### Data
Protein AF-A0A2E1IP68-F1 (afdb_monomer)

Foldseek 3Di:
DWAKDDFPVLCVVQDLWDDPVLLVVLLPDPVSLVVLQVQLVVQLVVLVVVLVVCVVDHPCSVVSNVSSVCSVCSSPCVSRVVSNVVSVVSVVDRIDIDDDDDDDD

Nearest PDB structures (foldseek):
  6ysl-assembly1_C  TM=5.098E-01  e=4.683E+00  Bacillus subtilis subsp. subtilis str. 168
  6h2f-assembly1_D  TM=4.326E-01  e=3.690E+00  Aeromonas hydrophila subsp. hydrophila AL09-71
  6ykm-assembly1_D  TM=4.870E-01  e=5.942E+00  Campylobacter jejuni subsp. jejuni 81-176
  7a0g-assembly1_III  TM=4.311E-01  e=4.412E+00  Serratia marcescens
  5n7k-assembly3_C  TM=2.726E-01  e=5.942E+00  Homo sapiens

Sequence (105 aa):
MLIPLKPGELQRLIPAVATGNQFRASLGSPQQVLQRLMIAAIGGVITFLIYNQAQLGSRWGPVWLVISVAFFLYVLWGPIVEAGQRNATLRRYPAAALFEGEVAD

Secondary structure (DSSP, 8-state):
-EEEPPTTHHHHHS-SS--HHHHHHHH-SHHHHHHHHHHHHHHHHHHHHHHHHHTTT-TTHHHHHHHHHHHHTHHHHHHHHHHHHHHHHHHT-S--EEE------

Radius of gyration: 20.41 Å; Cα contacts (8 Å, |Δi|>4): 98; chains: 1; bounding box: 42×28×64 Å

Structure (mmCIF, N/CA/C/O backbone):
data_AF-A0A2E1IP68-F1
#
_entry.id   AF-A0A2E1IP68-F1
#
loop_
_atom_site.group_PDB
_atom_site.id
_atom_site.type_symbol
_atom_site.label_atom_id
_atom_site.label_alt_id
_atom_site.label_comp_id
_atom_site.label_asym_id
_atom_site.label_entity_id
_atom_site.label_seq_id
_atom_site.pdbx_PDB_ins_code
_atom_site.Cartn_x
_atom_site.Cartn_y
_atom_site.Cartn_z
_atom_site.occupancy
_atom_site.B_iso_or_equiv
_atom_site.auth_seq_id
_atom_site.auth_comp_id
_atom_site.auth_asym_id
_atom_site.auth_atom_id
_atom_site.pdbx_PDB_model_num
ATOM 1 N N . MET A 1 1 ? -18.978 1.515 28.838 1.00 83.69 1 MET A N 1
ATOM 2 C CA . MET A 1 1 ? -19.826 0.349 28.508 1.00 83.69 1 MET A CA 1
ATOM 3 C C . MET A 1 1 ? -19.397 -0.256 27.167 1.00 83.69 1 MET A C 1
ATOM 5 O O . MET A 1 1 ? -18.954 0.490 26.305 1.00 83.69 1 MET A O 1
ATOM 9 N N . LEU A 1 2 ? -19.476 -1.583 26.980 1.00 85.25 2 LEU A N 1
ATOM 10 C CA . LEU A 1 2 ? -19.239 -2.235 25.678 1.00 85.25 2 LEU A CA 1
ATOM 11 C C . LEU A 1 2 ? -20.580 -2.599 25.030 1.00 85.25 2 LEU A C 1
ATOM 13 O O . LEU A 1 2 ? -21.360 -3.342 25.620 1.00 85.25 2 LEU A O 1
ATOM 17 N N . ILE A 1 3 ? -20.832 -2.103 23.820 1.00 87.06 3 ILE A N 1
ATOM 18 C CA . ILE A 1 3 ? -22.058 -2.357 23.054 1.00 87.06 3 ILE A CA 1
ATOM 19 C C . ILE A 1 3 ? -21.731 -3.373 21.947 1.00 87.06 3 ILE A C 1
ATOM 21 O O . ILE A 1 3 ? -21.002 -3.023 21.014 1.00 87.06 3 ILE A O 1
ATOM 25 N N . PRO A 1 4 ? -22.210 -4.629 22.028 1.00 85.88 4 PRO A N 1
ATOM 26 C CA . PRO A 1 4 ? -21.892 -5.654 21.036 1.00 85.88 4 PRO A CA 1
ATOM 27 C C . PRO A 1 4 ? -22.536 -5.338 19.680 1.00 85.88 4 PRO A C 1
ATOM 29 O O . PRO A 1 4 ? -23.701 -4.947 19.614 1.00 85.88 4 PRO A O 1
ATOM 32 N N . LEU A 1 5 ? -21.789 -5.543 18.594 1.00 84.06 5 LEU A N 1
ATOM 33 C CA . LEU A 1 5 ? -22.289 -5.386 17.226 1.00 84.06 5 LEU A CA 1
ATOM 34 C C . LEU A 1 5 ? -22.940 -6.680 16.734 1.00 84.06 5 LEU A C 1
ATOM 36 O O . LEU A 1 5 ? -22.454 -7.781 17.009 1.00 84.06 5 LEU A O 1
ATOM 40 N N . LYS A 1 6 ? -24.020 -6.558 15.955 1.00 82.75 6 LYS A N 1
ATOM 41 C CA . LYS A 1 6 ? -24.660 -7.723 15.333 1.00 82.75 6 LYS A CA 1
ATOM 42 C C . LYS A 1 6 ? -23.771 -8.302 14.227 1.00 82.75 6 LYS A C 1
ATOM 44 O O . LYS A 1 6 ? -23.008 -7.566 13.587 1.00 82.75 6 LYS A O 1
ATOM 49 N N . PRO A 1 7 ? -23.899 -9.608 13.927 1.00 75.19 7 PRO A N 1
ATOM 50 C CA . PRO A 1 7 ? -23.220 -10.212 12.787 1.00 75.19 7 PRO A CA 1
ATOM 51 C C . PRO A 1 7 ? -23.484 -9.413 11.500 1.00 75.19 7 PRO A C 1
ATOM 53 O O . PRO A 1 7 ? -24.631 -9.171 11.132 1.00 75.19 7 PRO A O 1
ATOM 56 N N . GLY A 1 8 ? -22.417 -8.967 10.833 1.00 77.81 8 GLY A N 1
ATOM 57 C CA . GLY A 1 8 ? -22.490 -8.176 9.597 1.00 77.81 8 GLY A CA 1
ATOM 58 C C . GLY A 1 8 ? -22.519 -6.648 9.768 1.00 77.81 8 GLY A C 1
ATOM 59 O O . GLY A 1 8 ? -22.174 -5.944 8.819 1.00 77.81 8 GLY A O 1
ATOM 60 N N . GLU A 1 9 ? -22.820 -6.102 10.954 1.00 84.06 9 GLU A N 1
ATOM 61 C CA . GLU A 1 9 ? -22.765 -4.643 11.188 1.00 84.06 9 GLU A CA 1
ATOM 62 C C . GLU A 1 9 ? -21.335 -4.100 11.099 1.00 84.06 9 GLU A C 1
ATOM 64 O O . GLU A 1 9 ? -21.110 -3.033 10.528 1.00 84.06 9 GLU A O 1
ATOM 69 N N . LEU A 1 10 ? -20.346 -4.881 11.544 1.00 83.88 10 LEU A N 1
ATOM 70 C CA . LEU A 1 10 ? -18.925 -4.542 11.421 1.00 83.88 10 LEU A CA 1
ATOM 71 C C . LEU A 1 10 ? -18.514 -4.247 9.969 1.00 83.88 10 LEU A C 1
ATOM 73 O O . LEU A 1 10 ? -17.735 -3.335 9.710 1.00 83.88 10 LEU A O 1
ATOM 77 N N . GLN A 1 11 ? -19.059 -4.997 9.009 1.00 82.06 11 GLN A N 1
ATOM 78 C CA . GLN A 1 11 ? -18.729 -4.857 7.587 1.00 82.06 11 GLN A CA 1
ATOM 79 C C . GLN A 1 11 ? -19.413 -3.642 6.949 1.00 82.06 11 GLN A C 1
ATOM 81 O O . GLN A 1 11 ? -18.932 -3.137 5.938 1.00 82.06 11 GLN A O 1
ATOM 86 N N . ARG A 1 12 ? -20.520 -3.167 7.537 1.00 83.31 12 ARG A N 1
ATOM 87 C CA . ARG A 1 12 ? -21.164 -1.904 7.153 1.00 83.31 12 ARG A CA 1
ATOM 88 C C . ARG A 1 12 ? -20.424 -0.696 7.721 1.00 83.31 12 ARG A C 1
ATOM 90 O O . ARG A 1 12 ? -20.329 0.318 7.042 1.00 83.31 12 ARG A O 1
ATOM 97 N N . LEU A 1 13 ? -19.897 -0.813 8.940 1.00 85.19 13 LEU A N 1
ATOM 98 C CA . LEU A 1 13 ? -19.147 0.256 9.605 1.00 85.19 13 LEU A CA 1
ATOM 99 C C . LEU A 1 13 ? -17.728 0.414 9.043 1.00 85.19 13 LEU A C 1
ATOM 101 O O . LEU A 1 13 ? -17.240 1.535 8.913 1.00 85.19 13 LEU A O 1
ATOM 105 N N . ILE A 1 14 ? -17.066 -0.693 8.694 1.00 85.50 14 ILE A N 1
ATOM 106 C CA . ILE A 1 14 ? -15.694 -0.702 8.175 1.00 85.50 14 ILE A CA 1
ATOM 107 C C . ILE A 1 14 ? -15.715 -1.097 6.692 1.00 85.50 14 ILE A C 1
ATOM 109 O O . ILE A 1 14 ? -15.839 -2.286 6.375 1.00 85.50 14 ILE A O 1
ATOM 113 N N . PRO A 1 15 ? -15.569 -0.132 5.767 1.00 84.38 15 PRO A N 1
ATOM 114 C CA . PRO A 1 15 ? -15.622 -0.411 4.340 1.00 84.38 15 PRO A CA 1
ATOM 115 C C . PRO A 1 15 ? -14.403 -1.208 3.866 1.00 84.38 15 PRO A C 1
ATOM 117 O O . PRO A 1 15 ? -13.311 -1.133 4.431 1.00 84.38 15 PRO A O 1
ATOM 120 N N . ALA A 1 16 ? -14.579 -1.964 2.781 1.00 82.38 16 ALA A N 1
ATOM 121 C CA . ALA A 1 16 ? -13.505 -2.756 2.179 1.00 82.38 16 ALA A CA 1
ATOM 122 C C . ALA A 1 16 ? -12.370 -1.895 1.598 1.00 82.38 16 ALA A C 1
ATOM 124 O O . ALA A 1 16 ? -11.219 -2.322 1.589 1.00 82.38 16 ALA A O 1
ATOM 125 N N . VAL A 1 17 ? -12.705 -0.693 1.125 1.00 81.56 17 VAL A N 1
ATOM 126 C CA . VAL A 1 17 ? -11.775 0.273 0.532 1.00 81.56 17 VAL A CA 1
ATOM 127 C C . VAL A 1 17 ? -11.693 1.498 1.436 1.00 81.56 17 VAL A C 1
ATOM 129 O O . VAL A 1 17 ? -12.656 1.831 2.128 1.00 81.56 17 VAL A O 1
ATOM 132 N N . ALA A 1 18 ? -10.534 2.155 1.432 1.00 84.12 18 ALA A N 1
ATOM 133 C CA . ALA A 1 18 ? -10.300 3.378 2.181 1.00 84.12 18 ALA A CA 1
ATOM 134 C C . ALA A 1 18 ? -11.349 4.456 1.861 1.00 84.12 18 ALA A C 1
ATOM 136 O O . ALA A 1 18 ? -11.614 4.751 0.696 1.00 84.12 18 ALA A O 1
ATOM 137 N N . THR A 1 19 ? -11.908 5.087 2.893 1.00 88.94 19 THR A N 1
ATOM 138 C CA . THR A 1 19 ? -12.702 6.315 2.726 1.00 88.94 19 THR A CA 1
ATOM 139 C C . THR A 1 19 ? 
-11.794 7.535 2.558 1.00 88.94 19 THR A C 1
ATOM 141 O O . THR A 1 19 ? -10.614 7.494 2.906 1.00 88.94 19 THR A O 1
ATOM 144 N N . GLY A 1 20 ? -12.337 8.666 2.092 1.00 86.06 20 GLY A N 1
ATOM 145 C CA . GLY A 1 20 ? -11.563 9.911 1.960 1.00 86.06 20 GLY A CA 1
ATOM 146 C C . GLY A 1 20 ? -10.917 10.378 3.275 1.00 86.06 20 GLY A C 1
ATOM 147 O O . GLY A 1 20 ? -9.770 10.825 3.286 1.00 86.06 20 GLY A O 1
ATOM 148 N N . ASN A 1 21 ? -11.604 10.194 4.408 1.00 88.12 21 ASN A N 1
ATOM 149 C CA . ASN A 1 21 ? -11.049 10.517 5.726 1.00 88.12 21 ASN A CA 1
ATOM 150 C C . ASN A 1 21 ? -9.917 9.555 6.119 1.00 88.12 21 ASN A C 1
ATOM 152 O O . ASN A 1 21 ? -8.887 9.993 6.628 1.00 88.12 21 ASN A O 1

### What you are asked to do
Using the data above, print exactly the lines from the line that contains "ATOM 78 C CA" through the line that contains "ATOM 87 C CA", with both included.

### Response to the task
ATOM 78 C CA . GLN A 1 11 ? -18.729 -4.857 7.587 1.00 82.06 11 GLN A CA 1
ATOM 79 C C . GLN A 1 11 ? -19.413 -3.642 6.949 1.00 82.06 11 GLN A C 1
ATOM 81 O O . GLN A 1 11 ? -18.932 -3.137 5.938 1.00 82.06 11 GLN A O 1
ATOM 86 N N . ARG A 1 12 ? -20.520 -3.167 7.537 1.00 83.31 12 ARG A N 1
ATOM 87 C CA . ARG A 1 12 ? -21.164 -1.904 7.153 1.00 83.31 12 ARG A CA 1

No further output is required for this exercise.